## Assignment
Could you set down exactly the lines in the records below between the line holding "ATOM 217 N N" and the line holding "ATOM 263 C C", inclusive?

◇ ◇ ◇ ◇ ◇ ◇ ◇

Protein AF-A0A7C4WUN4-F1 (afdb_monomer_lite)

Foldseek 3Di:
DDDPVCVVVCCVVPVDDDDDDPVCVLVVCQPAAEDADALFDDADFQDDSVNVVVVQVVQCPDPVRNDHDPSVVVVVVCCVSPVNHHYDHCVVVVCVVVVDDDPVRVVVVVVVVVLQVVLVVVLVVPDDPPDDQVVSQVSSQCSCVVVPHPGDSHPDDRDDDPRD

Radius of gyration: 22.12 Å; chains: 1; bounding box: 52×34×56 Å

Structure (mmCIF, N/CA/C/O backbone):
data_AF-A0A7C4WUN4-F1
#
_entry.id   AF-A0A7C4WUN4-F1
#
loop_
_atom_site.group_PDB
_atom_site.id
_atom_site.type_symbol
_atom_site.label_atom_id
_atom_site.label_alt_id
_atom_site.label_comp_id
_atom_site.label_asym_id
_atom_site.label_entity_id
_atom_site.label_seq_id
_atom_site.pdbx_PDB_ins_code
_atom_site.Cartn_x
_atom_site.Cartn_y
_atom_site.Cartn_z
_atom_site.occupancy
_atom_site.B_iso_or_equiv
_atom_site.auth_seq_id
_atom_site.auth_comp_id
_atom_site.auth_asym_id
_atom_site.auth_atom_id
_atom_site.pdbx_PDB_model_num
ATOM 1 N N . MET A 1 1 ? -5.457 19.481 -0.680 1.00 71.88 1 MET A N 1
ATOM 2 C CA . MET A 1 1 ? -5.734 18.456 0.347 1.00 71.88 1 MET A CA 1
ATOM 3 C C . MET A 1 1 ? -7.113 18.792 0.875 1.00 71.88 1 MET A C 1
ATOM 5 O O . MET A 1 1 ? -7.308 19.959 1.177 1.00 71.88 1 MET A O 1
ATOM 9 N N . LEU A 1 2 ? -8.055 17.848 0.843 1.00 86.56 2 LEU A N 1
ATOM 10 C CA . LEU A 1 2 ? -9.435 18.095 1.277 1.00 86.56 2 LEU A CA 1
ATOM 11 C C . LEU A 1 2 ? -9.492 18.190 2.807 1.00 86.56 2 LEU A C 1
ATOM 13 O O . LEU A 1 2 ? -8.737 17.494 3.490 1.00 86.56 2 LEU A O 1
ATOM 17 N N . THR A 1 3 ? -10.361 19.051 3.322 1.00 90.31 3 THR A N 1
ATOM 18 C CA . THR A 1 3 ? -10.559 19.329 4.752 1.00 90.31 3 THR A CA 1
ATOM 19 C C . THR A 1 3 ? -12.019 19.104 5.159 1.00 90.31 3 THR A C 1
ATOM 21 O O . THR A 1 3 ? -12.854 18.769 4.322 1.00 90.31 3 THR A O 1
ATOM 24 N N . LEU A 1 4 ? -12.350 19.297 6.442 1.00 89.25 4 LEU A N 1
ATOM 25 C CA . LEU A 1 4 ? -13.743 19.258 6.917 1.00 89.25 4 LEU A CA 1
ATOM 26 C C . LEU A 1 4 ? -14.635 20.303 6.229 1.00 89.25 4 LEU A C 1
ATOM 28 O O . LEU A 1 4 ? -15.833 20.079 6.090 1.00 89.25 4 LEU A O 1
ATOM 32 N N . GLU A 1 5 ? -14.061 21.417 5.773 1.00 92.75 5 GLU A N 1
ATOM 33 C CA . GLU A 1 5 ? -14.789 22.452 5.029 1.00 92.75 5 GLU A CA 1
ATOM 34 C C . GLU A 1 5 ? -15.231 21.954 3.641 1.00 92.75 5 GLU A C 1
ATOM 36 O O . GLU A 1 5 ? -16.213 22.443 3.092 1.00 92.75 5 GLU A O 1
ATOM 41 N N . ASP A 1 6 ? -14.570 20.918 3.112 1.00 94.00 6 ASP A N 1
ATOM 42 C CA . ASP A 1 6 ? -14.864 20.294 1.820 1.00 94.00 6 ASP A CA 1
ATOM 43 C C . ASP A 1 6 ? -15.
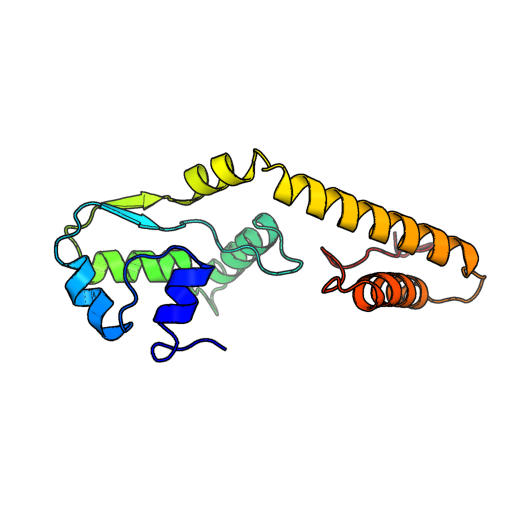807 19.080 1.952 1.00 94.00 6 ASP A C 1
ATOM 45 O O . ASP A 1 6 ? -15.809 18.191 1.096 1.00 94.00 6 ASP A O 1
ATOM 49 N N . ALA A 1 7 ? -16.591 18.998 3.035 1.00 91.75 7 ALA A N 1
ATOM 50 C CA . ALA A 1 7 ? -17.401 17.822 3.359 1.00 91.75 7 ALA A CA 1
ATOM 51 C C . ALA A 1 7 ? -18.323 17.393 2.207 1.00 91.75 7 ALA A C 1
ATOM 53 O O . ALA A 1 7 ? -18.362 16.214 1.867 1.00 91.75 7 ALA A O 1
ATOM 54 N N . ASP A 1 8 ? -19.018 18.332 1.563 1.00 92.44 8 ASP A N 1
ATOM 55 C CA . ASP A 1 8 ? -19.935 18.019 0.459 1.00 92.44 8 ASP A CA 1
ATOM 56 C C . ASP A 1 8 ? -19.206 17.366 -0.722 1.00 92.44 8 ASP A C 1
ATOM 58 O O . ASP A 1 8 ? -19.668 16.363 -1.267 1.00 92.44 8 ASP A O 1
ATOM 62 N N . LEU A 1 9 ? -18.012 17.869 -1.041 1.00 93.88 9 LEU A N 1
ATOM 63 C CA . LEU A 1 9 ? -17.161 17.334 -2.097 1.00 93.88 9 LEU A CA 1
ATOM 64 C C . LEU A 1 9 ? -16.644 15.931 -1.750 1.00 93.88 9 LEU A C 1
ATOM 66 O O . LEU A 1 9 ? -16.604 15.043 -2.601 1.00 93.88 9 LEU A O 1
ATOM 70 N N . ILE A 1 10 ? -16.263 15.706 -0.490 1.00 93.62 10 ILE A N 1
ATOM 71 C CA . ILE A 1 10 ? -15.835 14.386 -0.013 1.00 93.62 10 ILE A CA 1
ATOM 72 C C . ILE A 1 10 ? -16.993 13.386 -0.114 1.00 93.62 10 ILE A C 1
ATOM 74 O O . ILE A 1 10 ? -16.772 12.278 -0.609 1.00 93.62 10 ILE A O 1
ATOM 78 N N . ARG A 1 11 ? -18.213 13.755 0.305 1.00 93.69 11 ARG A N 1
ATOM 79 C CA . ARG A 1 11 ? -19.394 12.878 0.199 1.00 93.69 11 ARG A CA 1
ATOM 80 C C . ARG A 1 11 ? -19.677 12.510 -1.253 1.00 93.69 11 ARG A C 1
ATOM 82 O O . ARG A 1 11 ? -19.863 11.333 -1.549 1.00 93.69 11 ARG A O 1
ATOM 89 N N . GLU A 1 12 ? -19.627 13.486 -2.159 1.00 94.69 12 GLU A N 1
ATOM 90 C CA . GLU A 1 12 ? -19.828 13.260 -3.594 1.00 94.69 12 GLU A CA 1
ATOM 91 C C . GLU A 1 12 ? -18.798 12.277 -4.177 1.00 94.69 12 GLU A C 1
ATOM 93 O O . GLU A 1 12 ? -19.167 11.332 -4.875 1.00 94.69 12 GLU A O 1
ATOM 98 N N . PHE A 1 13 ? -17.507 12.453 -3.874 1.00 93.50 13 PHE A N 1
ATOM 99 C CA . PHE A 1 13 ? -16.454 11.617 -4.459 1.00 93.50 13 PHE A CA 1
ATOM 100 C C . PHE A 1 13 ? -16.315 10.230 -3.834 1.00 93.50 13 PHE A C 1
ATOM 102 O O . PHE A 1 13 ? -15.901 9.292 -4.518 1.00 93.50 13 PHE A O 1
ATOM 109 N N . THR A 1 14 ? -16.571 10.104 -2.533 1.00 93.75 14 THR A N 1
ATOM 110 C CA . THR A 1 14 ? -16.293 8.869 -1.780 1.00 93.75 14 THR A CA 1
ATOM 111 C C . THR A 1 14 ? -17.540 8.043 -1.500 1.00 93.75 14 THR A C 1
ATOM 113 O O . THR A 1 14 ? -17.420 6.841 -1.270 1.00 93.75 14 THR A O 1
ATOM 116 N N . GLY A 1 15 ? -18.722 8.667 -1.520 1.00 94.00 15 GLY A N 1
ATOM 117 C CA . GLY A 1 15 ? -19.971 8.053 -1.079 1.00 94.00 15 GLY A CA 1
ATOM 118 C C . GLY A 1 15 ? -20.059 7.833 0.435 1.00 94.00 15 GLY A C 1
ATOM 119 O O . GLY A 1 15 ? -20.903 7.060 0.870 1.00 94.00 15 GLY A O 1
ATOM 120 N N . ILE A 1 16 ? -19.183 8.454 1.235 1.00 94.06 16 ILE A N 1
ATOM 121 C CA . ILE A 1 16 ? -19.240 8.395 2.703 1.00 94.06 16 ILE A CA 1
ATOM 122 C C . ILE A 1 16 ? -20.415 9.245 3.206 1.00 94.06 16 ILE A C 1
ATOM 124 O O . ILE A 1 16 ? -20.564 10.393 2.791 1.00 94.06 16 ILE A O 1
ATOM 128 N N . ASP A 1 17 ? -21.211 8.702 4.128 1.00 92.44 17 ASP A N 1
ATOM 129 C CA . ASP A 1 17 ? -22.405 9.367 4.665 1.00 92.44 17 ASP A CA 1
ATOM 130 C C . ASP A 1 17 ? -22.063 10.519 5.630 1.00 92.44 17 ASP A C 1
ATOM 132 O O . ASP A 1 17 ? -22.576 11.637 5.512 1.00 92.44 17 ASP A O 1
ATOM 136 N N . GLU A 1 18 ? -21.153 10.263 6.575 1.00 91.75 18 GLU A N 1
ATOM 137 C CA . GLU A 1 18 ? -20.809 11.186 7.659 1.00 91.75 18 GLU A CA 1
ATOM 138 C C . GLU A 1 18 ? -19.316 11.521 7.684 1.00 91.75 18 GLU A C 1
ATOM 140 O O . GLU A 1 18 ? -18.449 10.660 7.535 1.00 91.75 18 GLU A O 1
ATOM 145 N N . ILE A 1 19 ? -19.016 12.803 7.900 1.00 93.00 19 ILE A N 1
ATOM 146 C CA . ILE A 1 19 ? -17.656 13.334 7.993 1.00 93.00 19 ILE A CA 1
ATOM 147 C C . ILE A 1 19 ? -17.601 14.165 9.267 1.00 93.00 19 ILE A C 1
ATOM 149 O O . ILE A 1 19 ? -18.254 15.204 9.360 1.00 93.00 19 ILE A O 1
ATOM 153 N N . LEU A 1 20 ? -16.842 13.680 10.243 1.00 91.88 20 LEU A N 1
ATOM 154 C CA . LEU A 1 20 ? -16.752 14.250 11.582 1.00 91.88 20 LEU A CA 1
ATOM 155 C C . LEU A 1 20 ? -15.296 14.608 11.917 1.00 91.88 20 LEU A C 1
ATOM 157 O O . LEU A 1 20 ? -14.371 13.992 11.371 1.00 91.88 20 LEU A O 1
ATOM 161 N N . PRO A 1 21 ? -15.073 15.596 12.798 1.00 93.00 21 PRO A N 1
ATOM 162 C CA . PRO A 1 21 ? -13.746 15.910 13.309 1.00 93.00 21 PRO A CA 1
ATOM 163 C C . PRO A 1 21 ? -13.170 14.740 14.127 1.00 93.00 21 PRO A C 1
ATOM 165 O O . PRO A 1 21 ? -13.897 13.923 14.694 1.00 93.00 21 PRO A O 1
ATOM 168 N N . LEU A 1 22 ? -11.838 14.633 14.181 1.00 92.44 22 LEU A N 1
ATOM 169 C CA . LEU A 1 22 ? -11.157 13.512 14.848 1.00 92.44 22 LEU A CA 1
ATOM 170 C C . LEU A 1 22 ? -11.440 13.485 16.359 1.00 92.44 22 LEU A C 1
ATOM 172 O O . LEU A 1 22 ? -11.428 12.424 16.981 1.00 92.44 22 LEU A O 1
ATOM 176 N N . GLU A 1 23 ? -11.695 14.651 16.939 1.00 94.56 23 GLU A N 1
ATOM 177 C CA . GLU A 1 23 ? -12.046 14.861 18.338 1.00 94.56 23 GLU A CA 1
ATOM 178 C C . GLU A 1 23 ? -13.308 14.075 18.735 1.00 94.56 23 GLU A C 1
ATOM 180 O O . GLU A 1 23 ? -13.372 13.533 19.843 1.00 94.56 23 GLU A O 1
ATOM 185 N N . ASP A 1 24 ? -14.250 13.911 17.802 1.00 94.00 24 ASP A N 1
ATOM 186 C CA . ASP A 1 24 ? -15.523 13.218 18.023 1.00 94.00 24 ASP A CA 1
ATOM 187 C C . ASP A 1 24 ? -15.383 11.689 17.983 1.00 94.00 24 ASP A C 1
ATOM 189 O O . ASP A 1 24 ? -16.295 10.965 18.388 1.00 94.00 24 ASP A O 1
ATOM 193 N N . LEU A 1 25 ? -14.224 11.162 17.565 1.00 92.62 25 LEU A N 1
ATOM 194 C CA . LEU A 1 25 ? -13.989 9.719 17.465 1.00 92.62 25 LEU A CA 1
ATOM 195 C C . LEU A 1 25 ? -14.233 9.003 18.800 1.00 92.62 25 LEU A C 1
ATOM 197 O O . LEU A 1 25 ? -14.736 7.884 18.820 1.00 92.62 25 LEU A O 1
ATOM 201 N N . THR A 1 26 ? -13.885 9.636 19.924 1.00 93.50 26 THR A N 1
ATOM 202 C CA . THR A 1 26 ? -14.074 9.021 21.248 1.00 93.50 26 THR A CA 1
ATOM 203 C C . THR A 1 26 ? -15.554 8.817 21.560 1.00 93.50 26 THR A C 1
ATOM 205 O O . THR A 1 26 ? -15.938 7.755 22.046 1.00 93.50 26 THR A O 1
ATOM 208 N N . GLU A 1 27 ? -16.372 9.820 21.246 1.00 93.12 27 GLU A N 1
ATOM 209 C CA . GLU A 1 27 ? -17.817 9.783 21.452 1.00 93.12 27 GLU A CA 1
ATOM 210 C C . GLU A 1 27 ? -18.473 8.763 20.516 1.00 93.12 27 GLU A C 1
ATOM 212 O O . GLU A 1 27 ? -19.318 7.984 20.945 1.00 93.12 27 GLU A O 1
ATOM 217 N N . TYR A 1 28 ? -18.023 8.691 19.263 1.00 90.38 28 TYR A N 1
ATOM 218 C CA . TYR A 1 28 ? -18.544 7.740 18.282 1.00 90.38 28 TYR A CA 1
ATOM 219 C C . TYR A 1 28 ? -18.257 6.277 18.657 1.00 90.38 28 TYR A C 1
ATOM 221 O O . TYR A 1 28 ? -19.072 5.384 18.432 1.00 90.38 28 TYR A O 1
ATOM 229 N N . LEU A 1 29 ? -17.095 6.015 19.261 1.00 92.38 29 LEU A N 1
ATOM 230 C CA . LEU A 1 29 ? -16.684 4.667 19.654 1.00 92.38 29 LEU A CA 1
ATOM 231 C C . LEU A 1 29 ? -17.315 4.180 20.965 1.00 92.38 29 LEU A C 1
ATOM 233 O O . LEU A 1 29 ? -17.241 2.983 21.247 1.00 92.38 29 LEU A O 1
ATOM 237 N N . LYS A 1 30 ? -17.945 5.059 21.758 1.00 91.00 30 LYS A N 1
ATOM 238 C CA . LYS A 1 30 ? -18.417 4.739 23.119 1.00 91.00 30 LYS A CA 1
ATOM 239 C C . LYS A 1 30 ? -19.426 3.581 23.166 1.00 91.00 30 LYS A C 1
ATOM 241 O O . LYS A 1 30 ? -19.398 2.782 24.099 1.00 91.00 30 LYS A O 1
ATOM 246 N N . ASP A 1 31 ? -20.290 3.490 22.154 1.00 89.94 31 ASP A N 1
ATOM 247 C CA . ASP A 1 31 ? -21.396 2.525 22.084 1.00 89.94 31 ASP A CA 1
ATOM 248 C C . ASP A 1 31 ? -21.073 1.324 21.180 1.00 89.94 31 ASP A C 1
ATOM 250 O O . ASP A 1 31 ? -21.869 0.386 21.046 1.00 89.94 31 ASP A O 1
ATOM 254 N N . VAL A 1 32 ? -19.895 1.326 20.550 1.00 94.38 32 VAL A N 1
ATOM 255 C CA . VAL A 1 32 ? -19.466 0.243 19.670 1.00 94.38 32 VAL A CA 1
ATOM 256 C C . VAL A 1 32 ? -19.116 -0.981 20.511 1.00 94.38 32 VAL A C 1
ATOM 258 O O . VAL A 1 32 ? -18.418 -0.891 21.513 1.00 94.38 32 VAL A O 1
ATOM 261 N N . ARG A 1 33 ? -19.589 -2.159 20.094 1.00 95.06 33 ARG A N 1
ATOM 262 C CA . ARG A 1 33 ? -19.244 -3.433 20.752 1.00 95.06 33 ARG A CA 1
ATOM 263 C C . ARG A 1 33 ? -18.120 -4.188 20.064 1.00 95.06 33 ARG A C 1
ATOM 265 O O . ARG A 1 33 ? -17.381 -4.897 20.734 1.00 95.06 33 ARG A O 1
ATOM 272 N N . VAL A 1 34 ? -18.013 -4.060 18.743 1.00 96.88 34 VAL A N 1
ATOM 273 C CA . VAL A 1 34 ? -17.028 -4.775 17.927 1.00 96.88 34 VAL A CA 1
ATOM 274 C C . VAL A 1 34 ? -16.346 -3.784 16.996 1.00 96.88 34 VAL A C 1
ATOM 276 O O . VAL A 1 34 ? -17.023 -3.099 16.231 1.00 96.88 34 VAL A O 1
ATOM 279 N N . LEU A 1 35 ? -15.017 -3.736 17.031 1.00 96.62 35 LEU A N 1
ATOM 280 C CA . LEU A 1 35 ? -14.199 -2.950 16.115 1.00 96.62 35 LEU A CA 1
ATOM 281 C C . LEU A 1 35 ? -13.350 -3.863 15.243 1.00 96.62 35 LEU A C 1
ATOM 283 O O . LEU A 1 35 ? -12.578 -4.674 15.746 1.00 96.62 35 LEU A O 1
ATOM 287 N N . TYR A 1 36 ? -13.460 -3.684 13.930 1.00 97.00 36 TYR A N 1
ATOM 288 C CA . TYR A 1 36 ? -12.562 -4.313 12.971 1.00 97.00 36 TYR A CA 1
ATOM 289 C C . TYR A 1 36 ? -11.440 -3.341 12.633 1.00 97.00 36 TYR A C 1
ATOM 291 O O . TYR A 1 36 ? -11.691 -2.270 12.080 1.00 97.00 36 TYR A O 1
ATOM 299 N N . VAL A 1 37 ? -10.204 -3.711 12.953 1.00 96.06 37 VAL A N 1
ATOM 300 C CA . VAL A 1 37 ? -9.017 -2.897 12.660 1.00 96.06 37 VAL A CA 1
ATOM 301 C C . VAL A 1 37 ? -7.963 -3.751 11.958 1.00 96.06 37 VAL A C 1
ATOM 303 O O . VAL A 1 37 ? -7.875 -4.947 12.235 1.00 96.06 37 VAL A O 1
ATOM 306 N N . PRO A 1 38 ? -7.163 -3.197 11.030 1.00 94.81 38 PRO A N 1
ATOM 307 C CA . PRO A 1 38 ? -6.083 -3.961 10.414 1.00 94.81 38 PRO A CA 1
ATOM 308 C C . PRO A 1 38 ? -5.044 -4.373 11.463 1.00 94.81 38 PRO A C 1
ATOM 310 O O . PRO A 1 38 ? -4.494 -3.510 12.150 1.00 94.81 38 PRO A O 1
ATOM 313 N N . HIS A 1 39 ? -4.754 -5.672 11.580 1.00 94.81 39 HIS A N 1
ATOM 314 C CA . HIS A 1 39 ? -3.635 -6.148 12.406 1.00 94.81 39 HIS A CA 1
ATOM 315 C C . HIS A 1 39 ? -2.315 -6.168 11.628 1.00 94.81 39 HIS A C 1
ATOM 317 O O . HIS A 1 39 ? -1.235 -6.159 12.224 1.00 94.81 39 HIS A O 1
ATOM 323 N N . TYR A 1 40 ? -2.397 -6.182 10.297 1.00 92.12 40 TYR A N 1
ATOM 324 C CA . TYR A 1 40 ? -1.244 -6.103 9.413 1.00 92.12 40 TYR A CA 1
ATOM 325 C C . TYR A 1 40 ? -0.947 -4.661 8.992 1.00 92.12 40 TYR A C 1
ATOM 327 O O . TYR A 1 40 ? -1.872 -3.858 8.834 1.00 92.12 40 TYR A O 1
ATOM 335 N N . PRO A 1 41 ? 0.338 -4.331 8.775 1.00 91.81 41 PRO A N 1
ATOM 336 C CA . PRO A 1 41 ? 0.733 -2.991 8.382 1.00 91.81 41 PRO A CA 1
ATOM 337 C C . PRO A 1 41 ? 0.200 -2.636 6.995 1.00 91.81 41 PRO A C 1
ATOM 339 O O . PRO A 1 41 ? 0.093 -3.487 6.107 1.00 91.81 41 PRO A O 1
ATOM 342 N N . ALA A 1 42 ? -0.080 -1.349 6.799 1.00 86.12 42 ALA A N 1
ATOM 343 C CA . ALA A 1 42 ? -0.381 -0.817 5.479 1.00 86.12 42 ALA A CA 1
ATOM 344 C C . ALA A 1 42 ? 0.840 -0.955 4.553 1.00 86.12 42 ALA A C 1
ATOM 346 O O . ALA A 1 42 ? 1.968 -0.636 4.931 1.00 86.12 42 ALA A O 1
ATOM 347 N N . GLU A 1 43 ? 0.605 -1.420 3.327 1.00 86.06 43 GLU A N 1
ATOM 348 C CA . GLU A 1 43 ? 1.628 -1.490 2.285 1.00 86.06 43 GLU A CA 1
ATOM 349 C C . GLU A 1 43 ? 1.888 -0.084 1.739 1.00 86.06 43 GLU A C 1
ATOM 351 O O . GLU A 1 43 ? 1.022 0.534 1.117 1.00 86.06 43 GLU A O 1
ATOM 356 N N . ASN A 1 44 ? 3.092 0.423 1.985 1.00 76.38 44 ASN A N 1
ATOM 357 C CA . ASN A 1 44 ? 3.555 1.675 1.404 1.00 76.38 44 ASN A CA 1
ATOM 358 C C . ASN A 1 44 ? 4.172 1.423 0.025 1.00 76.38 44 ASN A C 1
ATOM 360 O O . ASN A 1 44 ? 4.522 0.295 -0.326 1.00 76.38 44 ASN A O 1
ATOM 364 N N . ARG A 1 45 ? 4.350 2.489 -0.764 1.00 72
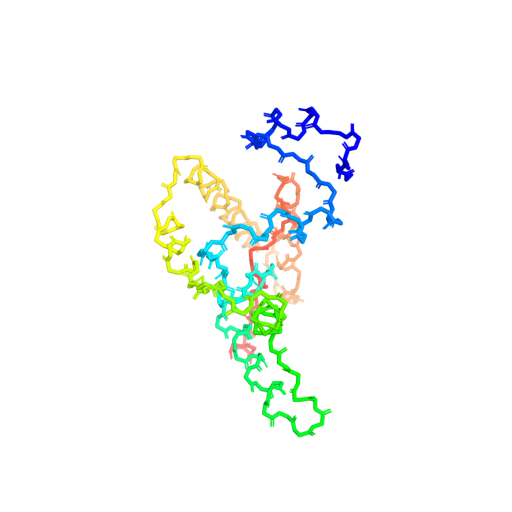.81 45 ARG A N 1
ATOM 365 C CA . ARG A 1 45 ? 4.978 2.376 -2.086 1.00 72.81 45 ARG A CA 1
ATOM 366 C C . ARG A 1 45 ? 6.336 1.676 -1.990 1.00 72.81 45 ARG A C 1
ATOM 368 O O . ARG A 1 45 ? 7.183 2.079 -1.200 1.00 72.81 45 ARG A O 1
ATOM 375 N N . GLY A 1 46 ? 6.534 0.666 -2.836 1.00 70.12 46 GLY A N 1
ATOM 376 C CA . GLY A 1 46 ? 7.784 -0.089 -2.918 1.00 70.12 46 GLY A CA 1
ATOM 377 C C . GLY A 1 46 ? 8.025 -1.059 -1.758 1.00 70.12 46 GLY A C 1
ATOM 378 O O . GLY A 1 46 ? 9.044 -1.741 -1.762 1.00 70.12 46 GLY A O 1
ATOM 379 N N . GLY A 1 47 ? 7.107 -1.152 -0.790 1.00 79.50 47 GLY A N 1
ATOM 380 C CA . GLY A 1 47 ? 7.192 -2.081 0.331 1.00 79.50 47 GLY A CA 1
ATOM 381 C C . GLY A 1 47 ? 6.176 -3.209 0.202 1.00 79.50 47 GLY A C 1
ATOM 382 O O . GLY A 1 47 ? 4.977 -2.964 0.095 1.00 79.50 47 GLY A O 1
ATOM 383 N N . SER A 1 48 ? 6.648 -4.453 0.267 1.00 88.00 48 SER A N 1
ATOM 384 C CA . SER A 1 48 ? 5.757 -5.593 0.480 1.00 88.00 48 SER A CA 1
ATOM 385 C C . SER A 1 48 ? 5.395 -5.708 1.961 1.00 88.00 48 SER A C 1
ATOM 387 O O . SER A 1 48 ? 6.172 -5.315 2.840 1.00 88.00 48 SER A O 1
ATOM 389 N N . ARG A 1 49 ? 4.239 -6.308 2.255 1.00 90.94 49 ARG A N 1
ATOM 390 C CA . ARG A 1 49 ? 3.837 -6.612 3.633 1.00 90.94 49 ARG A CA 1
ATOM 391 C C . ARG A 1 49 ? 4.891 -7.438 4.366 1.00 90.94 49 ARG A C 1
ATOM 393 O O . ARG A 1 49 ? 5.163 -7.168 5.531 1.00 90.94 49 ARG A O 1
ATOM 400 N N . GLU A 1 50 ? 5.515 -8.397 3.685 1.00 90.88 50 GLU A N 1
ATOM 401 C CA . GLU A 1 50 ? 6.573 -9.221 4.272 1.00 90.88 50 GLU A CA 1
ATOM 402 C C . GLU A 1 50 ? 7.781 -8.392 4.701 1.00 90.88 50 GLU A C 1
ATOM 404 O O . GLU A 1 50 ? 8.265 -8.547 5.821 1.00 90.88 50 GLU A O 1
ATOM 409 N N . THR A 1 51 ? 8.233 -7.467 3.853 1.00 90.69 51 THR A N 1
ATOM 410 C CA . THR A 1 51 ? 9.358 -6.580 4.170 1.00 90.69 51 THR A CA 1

◇ ◇ ◇ ◇ ◇ ◇ ◇

## Output of the task
ATOM 217 N N . TYR A 1 28 ? -18.023 8.691 19.263 1.00 90.38 28 TYR A N 1
ATOM 218 C CA . TYR A 1 28 ? -18.544 7.740 18.282 1.00 90.38 28 TYR A CA 1
ATOM 219 C C . TYR A 1 28 ? -18.257 6.277 18.657 1.00 90.38 28 TYR A C 1
ATOM 221 O O . TYR A 1 28 ? -19.072 5.384 18.432 1.00 90.38 28 TYR A O 1
ATOM 229 N N . LEU A 1 29 ? -17.095 6.015 19.261 1.00 92.38 29 LEU A N 1
ATOM 230 C CA . LEU A 1 29 ? -16.684 4.667 19.654 1.00 92.38 29 LEU A CA 1
ATOM 231 C C . LEU A 1 29 ? -17.315 4.180 20.965 1.00 92.38 29 LEU A C 1
ATOM 233 O O . LEU A 1 29 ? -17.241 2.983 21.247 1.00 92.38 29 LEU A O 1
ATOM 237 N N . LYS A 1 30 ? -17.945 5.059 21.758 1.00 91.00 30 LYS A N 1
ATOM 238 C CA . LYS A 1 30 ? -18.417 4.739 23.119 1.00 91.00 30 LYS A CA 1
ATOM 239 C C . LYS A 1 30 ? -19.426 3.581 23.166 1.00 91.00 30 LYS A C 1
ATOM 241 O O . LYS A 1 30 ? -19.398 2.782 24.099 1.00 91.00 30 LYS A O 1
ATOM 246 N N . ASP A 1 31 ? -20.290 3.490 22.154 1.00 89.94 31 ASP A N 1
ATOM 247 C CA . ASP A 1 31 ? -21.396 2.525 22.084 1.00 89.94 31 ASP A CA 1
ATOM 248 C C . ASP A 1 31 ? -21.073 1.324 21.180 1.00 89.94 31 ASP A C 1
ATOM 250 O O . ASP A 1 31 ? -21.869 0.386 21.046 1.00 89.94 31 ASP A O 1
ATOM 254 N N . VAL A 1 32 ? -19.895 1.326 20.550 1.00 94.38 32 VAL A N 1
ATOM 255 C CA . VAL A 1 32 ? -19.466 0.243 19.670 1.00 94.38 32 VAL A CA 1
ATOM 256 C C . VAL A 1 32 ? -19.116 -0.981 20.511 1.00 94.38 32 VAL A C 1
ATOM 258 O O . VAL A 1 32 ? -18.418 -0.891 21.513 1.00 94.38 32 VAL A O 1
ATOM 261 N N . ARG A 1 33 ? -19.589 -2.159 20.094 1.00 95.06 33 ARG A N 1
ATOM 262 C CA . ARG A 1 33 ? -19.244 -3.433 20.752 1.00 95.06 33 ARG A CA 1
ATOM 263 C C . ARG A 1 33 ? -18.120 -4.188 20.064 1.00 95.06 33 ARG A C 1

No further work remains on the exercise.